During the fourth quarter, the Company completed a review of the loan portfolios deemed to be impaired in accordance with
SOP 03-3 associated with the acquisition of Hibernia National Bank. Based upon the information available at the time of this
review, the majority of the consumer portfolio and a portion of the commercial portfolio were determined not to have been
impaired at the acquisition date. Therefore, the related SOP 03-3 contra accounts were adjusted, with reclassifications of
approximately $30.8 million of contra asset balances to increase the allowance for loan losses, and approximately $68.8
million to decrease Goodwill.
For additional information, see section XII, Tabular Summary, Table H (Summary of Allowance for Loan Losses).
VII. Reportable Segment Summary
The Company manages its business as four distinct operating segments: U.S. Card, Auto Finance, Global Financial Services
and Banking. The U.S. Card, Auto Finance, Global Financial Services and Banking segments are considered reportable
segments based on quantitative thresholds applied to the managed loan portfolio for reportable segments provided by SFAS
No. 131, Disclosures about Segments of an Enterprise and Related Information.
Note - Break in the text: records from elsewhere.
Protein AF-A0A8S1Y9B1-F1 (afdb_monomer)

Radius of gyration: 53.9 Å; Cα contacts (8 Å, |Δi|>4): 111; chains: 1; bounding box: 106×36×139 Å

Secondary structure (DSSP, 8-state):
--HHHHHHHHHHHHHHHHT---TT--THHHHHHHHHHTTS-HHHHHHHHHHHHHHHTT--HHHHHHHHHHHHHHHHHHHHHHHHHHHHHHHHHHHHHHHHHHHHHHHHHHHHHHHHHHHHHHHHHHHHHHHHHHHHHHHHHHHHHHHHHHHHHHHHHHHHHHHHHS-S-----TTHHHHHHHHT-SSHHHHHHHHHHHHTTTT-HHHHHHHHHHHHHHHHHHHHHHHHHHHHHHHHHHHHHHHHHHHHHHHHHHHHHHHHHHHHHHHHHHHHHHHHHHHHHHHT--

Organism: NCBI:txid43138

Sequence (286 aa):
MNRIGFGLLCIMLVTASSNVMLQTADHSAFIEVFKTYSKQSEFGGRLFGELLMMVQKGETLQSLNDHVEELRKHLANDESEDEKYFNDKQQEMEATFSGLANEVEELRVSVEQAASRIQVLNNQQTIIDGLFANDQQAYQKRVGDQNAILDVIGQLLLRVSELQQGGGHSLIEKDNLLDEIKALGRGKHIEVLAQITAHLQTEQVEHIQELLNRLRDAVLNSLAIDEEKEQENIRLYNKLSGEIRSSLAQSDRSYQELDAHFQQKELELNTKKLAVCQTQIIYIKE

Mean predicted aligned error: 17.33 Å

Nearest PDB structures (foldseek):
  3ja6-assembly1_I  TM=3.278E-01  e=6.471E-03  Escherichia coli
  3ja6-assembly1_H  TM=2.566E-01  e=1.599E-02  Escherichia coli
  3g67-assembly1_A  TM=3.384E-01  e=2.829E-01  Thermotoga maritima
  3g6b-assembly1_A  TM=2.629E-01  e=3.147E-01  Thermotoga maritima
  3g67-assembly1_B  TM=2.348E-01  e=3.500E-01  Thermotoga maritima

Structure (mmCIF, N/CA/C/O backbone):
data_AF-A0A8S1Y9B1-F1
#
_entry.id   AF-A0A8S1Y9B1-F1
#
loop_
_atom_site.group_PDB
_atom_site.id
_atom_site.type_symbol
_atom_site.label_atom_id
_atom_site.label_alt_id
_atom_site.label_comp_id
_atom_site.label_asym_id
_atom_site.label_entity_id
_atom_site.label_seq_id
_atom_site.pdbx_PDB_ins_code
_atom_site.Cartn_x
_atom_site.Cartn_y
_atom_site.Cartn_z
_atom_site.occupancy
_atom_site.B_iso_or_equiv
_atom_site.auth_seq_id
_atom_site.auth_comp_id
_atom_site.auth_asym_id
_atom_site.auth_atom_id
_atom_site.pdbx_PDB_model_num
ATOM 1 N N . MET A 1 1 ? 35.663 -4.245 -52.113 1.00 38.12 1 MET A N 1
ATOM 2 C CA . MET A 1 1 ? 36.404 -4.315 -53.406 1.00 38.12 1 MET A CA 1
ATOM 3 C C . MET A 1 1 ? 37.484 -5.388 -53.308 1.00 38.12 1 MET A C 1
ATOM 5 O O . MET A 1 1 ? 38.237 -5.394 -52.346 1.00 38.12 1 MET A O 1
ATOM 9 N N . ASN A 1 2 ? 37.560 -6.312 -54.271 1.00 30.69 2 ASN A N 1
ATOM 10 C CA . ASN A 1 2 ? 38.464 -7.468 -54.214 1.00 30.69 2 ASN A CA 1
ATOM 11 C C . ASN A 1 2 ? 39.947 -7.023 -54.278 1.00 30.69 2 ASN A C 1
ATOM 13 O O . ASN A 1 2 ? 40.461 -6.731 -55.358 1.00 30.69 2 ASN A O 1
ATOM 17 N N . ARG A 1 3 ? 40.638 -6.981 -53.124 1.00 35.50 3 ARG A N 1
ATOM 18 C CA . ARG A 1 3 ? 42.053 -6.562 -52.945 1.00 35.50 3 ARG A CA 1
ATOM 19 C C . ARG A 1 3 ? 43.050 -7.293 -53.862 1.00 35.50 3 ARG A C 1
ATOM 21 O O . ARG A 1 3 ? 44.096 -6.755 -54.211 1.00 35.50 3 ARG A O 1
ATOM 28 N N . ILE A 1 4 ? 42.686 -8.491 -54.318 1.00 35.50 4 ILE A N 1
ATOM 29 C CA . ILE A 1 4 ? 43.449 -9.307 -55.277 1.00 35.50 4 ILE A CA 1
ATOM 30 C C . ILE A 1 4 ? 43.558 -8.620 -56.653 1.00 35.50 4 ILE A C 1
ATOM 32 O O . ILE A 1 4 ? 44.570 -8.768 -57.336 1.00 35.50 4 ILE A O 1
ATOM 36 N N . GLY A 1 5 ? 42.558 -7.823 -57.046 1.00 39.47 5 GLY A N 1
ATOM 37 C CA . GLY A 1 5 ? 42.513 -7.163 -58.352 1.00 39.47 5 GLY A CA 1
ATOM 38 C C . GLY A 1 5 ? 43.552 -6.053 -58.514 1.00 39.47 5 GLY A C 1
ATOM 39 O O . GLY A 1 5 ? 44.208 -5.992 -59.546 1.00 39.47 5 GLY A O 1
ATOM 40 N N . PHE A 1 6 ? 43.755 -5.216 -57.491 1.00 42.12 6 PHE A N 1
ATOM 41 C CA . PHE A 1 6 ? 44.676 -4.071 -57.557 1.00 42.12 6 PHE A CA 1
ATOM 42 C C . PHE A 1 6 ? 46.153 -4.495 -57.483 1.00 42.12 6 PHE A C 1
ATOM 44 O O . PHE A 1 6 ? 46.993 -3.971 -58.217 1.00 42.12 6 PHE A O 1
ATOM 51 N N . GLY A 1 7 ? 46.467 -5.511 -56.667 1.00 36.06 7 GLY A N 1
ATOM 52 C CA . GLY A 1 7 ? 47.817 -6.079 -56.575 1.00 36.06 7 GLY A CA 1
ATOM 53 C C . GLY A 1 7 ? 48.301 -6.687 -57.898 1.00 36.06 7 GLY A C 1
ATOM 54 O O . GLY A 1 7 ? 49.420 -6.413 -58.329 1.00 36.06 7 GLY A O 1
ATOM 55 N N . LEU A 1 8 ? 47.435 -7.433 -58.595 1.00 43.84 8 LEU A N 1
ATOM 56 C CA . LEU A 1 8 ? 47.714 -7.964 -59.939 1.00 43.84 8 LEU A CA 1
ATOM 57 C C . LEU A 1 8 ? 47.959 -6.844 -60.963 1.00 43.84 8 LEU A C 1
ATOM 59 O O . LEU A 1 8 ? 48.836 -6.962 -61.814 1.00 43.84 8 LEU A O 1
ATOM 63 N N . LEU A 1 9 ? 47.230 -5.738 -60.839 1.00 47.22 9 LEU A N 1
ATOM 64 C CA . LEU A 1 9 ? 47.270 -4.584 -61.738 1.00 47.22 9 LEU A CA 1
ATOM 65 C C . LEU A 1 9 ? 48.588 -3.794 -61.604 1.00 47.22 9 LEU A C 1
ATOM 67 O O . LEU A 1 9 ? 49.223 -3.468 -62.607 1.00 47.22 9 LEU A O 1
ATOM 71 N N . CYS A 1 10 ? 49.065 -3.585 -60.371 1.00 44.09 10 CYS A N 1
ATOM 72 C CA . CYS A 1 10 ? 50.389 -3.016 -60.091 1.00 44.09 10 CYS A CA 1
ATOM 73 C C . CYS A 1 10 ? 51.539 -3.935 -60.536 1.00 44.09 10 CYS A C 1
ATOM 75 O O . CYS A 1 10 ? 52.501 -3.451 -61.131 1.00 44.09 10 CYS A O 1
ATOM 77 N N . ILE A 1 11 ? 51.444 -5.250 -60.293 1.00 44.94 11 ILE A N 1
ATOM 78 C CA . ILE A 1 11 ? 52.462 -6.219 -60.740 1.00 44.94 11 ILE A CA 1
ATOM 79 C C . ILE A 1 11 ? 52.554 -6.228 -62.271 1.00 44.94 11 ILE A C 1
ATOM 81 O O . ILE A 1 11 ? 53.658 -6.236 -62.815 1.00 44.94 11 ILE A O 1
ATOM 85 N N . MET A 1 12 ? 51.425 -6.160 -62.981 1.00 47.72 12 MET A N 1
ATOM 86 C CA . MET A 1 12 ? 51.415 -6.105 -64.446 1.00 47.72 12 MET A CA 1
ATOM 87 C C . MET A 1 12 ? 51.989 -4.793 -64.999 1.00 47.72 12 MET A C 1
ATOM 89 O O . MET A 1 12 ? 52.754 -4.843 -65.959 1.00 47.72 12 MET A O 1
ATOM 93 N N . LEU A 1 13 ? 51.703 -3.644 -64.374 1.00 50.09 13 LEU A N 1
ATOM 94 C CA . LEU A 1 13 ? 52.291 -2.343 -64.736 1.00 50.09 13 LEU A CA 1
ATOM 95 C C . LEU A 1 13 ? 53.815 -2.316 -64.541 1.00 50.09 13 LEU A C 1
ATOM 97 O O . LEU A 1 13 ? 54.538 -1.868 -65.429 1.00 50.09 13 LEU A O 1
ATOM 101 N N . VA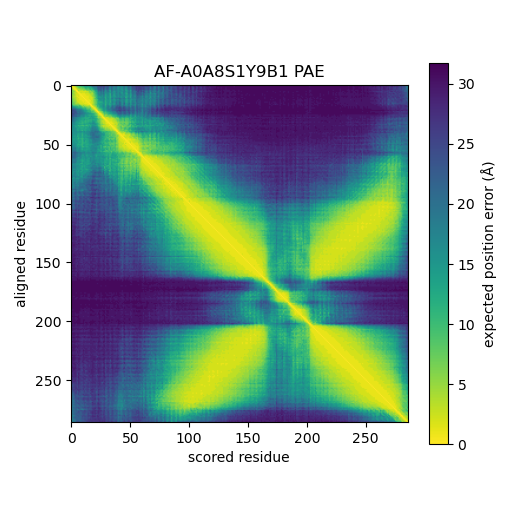L A 1 14 ? 54.306 -2.859 -63.422 1.00 44.03 14 VAL A N 1
ATOM 102 C CA . VAL A 1 14 ? 55.747 -2.979 -63.145 1.00 44.03 14 VAL A CA 1
ATOM 103 C C . VAL A 1 14 ? 56.408 -3.975 -64.101 1.00 44.03 14 VAL A C 1
ATOM 105 O O . VAL A 1 14 ? 57.488 -3.710 -64.616 1.00 44.03 14 VAL A O 1
ATOM 108 N N . THR A 1 15 ? 55.767 -5.104 -64.411 1.00 43.59 15 THR A N 1
ATOM 109 C CA . THR A 1 15 ? 56.330 -6.100 -65.344 1.00 43.59 15 THR A CA 1
ATOM 110 C C . THR A 1 15 ? 56.385 -5.562 -66.781 1.00 43.59 15 THR A C 1
ATOM 112 O O . THR A 1 15 ? 57.340 -5.839 -67.509 1.00 43.59 15 THR A O 1
ATOM 115 N N . ALA A 1 16 ? 55.402 -4.747 -67.180 1.00 46.00 16 ALA A N 1
ATOM 116 C CA . ALA A 1 16 ? 55.376 -4.070 -68.476 1.00 46.00 16 ALA A CA 1
ATOM 117 C C . ALA A 1 16 ? 56.426 -2.949 -68.586 1.00 46.00 16 ALA A C 1
ATOM 119 O O . ALA A 1 16 ? 57.004 -2.770 -69.656 1.00 46.00 16 ALA A O 1
ATOM 120 N N . SER A 1 17 ? 56.721 -2.229 -67.496 1.00 42.62 17 SER A N 1
ATOM 121 C CA . SER A 1 17 ? 57.764 -1.193 -67.481 1.00 42.62 17 SER A CA 1
ATOM 122 C C . SER A 1 17 ? 59.186 -1.759 -67.348 1.00 42.62 17 SER A C 1
ATOM 124 O O . SER A 1 17 ? 60.120 -1.207 -67.923 1.00 42.62 17 SER A O 1
ATOM 126 N N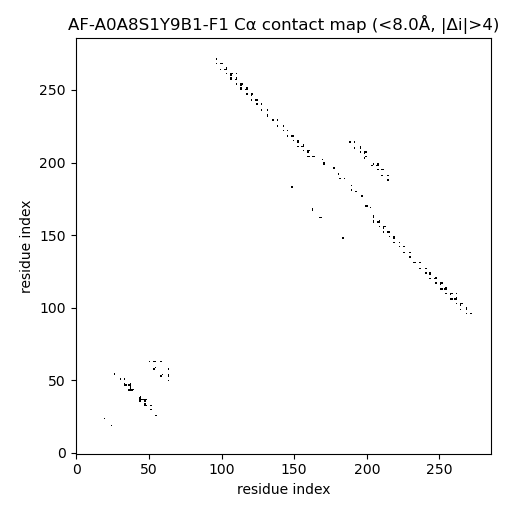 . SER A 1 18 ? 59.360 -2.888 -66.651 1.00 38.25 18 SER A N 1
ATOM 127 C CA . SER A 1 18 ? 60.678 -3.491 -66.374 1.00 38.25 18 SER A CA 1
ATOM 128 C C . SER A 1 18 ? 61.286 -4.244 -67.562 1.00 38.25 18 SER A C 1
ATOM 130 O O . SER A 1 18 ? 62.506 -4.335 -67.673 1.00 38.25 18 SER A O 1
ATOM 132 N N . ASN A 1 19 ? 60.459 -4.797 -68.456 1.00 40.41 19 ASN A N 1
ATOM 133 C CA . ASN A 1 19 ? 60.930 -5.608 -69.589 1.00 40.41 19 ASN A CA 1
ATOM 134 C C . ASN A 1 19 ? 61.377 -4.788 -70.810 1.00 40.41 19 ASN A C 1
ATOM 136 O O . ASN A 1 19 ? 61.823 -5.359 -71.804 1.00 40.41 19 ASN A O 1
ATOM 140 N N . VAL A 1 20 ? 61.282 -3.460 -70.753 1.00 42.59 20 VAL A N 1
ATOM 141 C CA . VAL A 1 20 ? 61.562 -2.582 -71.889 1.00 42.59 20 VAL A CA 1
ATOM 142 C C . VAL A 1 20 ? 62.678 -1.607 -71.515 1.00 42.59 20 VAL A C 1
ATOM 144 O O . VAL A 1 20 ? 62.452 -0.470 -71.114 1.00 42.59 20 VAL A O 1
ATOM 147 N N . MET A 1 21 ? 63.926 -2.056 -71.683 1.00 41.25 21 MET A N 1
ATOM 148 C CA . MET A 1 21 ? 65.077 -1.161 -71.842 1.00 41.25 21 MET A CA 1
ATOM 149 C C . MET A 1 21 ? 64.927 -0.375 -73.150 1.00 41.25 21 MET A C 1
ATOM 151 O O . MET A 1 21 ? 65.565 -0.706 -74.142 1.00 41.25 21 MET A O 1
ATOM 155 N N . LEU A 1 22 ? 64.080 0.650 -73.199 1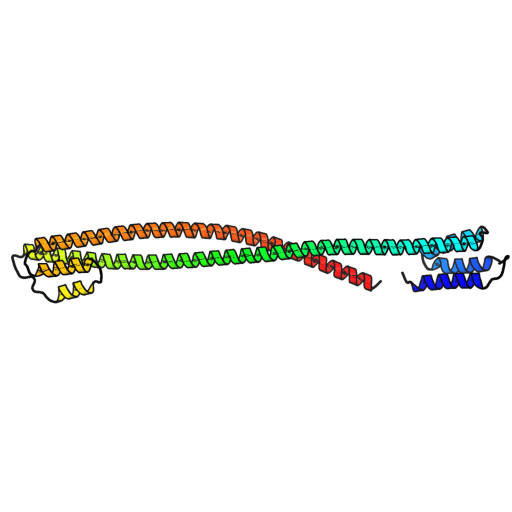.00 40.22 22 LEU A N 1
ATOM 156 C CA . LEU A 1 22 ? 64.011 1.520 -74.370 1.00 40.22 22 LEU A CA 1
ATOM 157 C C . LEU A 1 22 ? 63.730 2.962 -73.952 1.00 40.22 22 LEU A C 1
ATOM 159 O O . LEU A 1 22 ? 62.598 3.355 -73.694 1.00 40.22 22 LEU A O 1
ATOM 163 N N . GLN A 1 23 ? 64.771 3.790 -74.051 1.00 38.34 23 GLN A N 1
ATOM 164 C CA . GLN A 1 23 ? 64.673 5.249 -74.180 1.00 38.34 23 GLN A CA 1
ATOM 165 C C . GLN A 1 23 ? 63.950 5.695 -75.479 1.00 38.34 23 GLN A C 1
ATOM 167 O O . GLN A 1 23 ? 63.980 6.867 -75.830 1.00 38.34 23 GLN A O 1
ATOM 172 N N . THR A 1 24 ? 63.300 4.775 -76.201 1.00 45.38 24 THR A N 1
ATOM 173 C CA . THR A 1 24 ? 62.539 4.983 -77.446 1.00 45.38 24 THR A CA 1
ATOM 174 C C . THR A 1 24 ? 61.464 3.891 -77.628 1.00 45.38 24 THR A C 1
ATOM 176 O O . THR A 1 24 ? 61.333 3.301 -78.696 1.00 45.38 24 THR A O 1
ATOM 179 N N . ALA A 1 25 ? 60.714 3.541 -76.577 1.00 40.03 25 ALA A N 1
ATOM 180 C CA . ALA A 1 25 ? 59.681 2.507 -76.689 1.00 40.03 25 ALA A CA 1
ATOM 181 C C . ALA A 1 25 ? 58.466 3.018 -77.482 1.00 40.03 25 ALA A C 1
ATOM 183 O O . ALA A 1 25 ? 57.902 4.057 -77.151 1.00 40.03 25 ALA A O 1
ATOM 184 N N . ASP A 1 26 ? 58.045 2.286 -78.511 1.00 43.88 26 ASP A N 1
ATOM 185 C CA . ASP A 1 26 ? 56.797 2.521 -79.243 1.00 43.88 26 ASP A CA 1
ATOM 186 C C . ASP A 1 26 ? 55.595 2.396 -78.279 1.00 43.88 26 ASP A C 1
ATOM 188 O O . ASP A 1 26 ? 55.348 1.343 -77.690 1.00 43.88 26 ASP A O 1
ATOM 192 N N . HIS A 1 27 ? 54.873 3.503 -78.069 1.00 43.66 27 HIS A N 1
ATOM 193 C CA . HIS A 1 27 ? 53.802 3.629 -77.067 1.00 43.66 27 HIS A CA 1
ATOM 194 C C . HIS A 1 27 ? 52.527 2.842 -77.446 1.00 43.66 27 HIS A C 1
ATOM 196 O O . HIS A 1 27 ? 51.589 2.747 -76.649 1.00 43.66 27 HIS A O 1
ATOM 202 N N . SER A 1 28 ? 52.474 2.261 -78.649 1.00 43.34 28 SER A N 1
ATOM 203 C CA . SER A 1 28 ? 51.319 1.527 -79.184 1.00 43.34 28 SER A CA 1
ATOM 204 C C . SER A 1 28 ? 50.943 0.278 -78.373 1.00 43.34 28 SER A C 1
ATOM 206 O O . SER A 1 28 ? 49.757 0.053 -78.126 1.00 43.34 28 SER A O 1
ATOM 208 N N . ALA A 1 29 ? 51.926 -0.475 -77.868 1.00 44.38 29 ALA A N 1
ATOM 209 C CA . ALA A 1 29 ? 51.684 -1.665 -77.046 1.00 44.38 29 ALA A CA 1
ATOM 210 C C . ALA A 1 29 ? 51.099 -1.324 -75.660 1.00 44.38 29 ALA A C 1
ATOM 212 O O . ALA A 1 29 ? 50.227 -2.032 -75.156 1.00 44.38 29 ALA A O 1
ATOM 213 N N . PHE A 1 30 ? 51.516 -0.199 -75.064 1.00 48.75 30 PHE A N 1
ATOM 214 C CA . PHE A 1 30 ? 50.926 0.298 -73.817 1.00 48.75 30 PHE A CA 1
ATOM 215 C C . PHE A 1 30 ? 49.454 0.679 -74.029 1.00 48.75 30 PHE A C 1
ATOM 217 O O . PHE A 1 30 ? 48.587 0.235 -73.276 1.00 48.75 30 PHE A O 1
ATOM 224 N N . ILE A 1 31 ? 49.14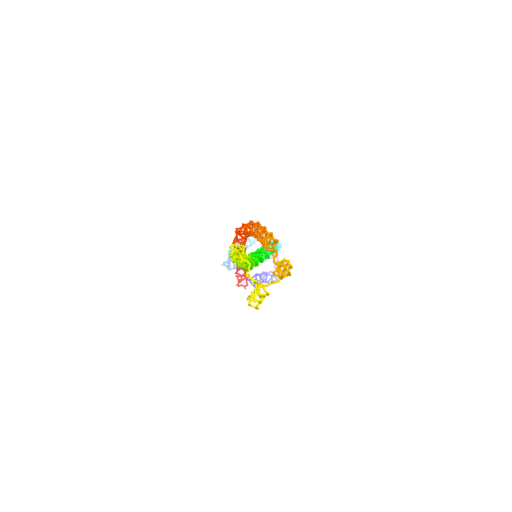8 1.434 -75.090 1.00 47.50 31 ILE A N 1
ATOM 225 C CA . ILE A 1 31 ? 47.787 1.899 -75.421 1.00 47.50 31 ILE A CA 1
ATOM 226 C C . ILE A 1 31 ? 46.779 0.738 -75.528 1.00 47.50 31 ILE A C 1
ATOM 228 O O . ILE A 1 31 ? 45.627 0.876 -75.107 1.00 47.50 31 ILE A O 1
ATOM 232 N N . GLU A 1 32 ? 47.188 -0.403 -76.084 1.00 49.56 32 GLU A N 1
ATOM 233 C CA . GLU A 1 32 ? 46.320 -1.571 -76.274 1.00 49.56 32 GLU A CA 1
ATOM 234 C C . GLU A 1 32 ? 46.013 -2.303 -74.954 1.00 49.56 32 GLU A C 1
ATOM 236 O O . GLU A 1 32 ? 44.859 -2.665 -74.691 1.00 49.56 32 GLU A O 1
ATOM 241 N N . VAL A 1 33 ? 47.008 -2.418 -74.068 1.00 49.66 33 VAL A N 1
ATOM 242 C CA . VAL A 1 33 ? 46.831 -2.945 -72.705 1.00 49.66 33 VAL A CA 1
ATOM 243 C C . VAL A 1 33 ? 45.889 -2.034 -71.903 1.00 49.66 33 VAL A C 1
ATOM 245 O O . VAL A 1 33 ? 44.901 -2.514 -71.347 1.00 49.66 33 VAL A O 1
ATOM 248 N N . PHE A 1 34 ? 46.091 -0.713 -71.934 1.00 53.12 34 PHE A N 1
ATOM 249 C CA . PHE A 1 34 ? 45.226 0.263 -71.249 1.00 53.12 34 PHE A CA 1
ATOM 250 C C . PHE A 1 34 ? 43.758 0.205 -71.716 1.00 53.12 34 PHE A C 1
ATOM 252 O O . PHE A 1 34 ? 42.842 0.193 -70.891 1.00 53.12 34 PHE A O 1
ATOM 259 N N . LYS A 1 35 ? 43.509 0.104 -73.031 1.00 52.22 35 LYS A N 1
ATOM 260 C CA . LYS A 1 35 ? 42.149 -0.025 -73.602 1.00 52.22 35 LYS A CA 1
ATOM 261 C C . LYS A 1 35 ? 41.431 -1.314 -73.202 1.00 52.22 35 LYS A C 1
ATOM 263 O O . LYS A 1 35 ? 40.199 -1.353 -73.202 1.00 52.22 35 LYS A O 1
ATOM 268 N N . THR A 1 36 ? 42.190 -2.368 -72.921 1.00 50.31 36 THR A N 1
ATOM 269 C CA . THR A 1 36 ? 41.645 -3.679 -72.557 1.00 50.31 36 THR A CA 1
ATOM 270 C C . THR A 1 36 ? 41.180 -3.695 -71.100 1.00 50.31 36 THR A C 1
ATOM 272 O O . THR A 1 36 ? 40.115 -4.239 -70.804 1.00 50.31 36 THR A O 1
ATOM 275 N N . TYR A 1 37 ? 41.913 -3.034 -70.198 1.00 47.50 37 TYR A N 1
ATOM 276 C CA . TYR A 1 37 ? 41.628 -3.055 -68.758 1.00 47.50 37 TYR A CA 1
ATOM 277 C C . TYR A 1 37 ? 40.765 -1.885 -68.251 1.00 47.50 37 TYR A C 1
ATOM 279 O O . TYR A 1 37 ? 40.104 -2.029 -67.222 1.00 47.50 37 TYR A O 1
ATOM 287 N N . SER A 1 38 ? 40.645 -0.782 -69.002 1.00 45.78 38 SER A N 1
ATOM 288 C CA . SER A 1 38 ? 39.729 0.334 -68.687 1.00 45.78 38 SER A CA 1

As management makes decisions on a managed portfolio basis within each segment, information about reportable segments
is provided on a managed basis.
The Company maintains its books and records on a legal entity basis for the preparation of financial statements in conformity
with GAAP. The following table presents information prepared from the Companys internal management information
system, which is maintained on a line of business level through allocations from legal entities.
US Card Segment
Table 2: U.S. Card
As of and for the Year Ended
December 31,
(Dollars in thousands) 2006 2005 2004
Earnings (Managed Basis)
Interest income $ 6,872,507 $ 6,614,854 $ 6,368,944
Interest expense 2,156,709 1,820,898 1,713,047
Net interest income 4,715,798 4,793,956 4,655,897
Non-interest income 3,255,681 3,321,457 3,219,567
Total revenue 7,971,479 8,115,413 7,875,464
Provision for loan losses 1,644,619 2,279,109 2,207,888
Non-interest expense 3,521,627 3,356,600 3,499,918
Income before taxes 2,805,233 2,479,704 2,167,658
Income taxes 981,833 870,351 780,357
Net income $ 1,823,400 $ 1,609,353 $ 1,387,301
Selected Metrics (Managed Basis)
Period end loans held for investment $ 53,623,680 $ 49,463,522 $ 48,609,571
Average loans held for investment $ 49,484,223 $ 46,827,775 $ 45,812,973
Loan Yield 13.89% 14.13% 13.90%
Net charge-off rate 3.37% 5.01% 5.05%
30+ day delinquency rate 3.74% 3.44% 3.97%
Purchase Volume(1) $ 83,126,876 $ 73,687,136 $ 64,039,668
Number of Total Accounts (000s) 37,630 37,645 38,269
(1) Includes purchase transactions net of returns and excludes cash advance transactions.
The U.S. Card segment consists of domestic consumer credit card lending activities.
Year Ended December 31, 2006 Compared to Year Ended December 31, 2005
U.S. Card segment earnings increased year over year primarily due to the favorable credit environment. Throughout 2006,
charge-offs remained at historically low levels following the change in bankruptcy legislation in the fourth quarter of 2005.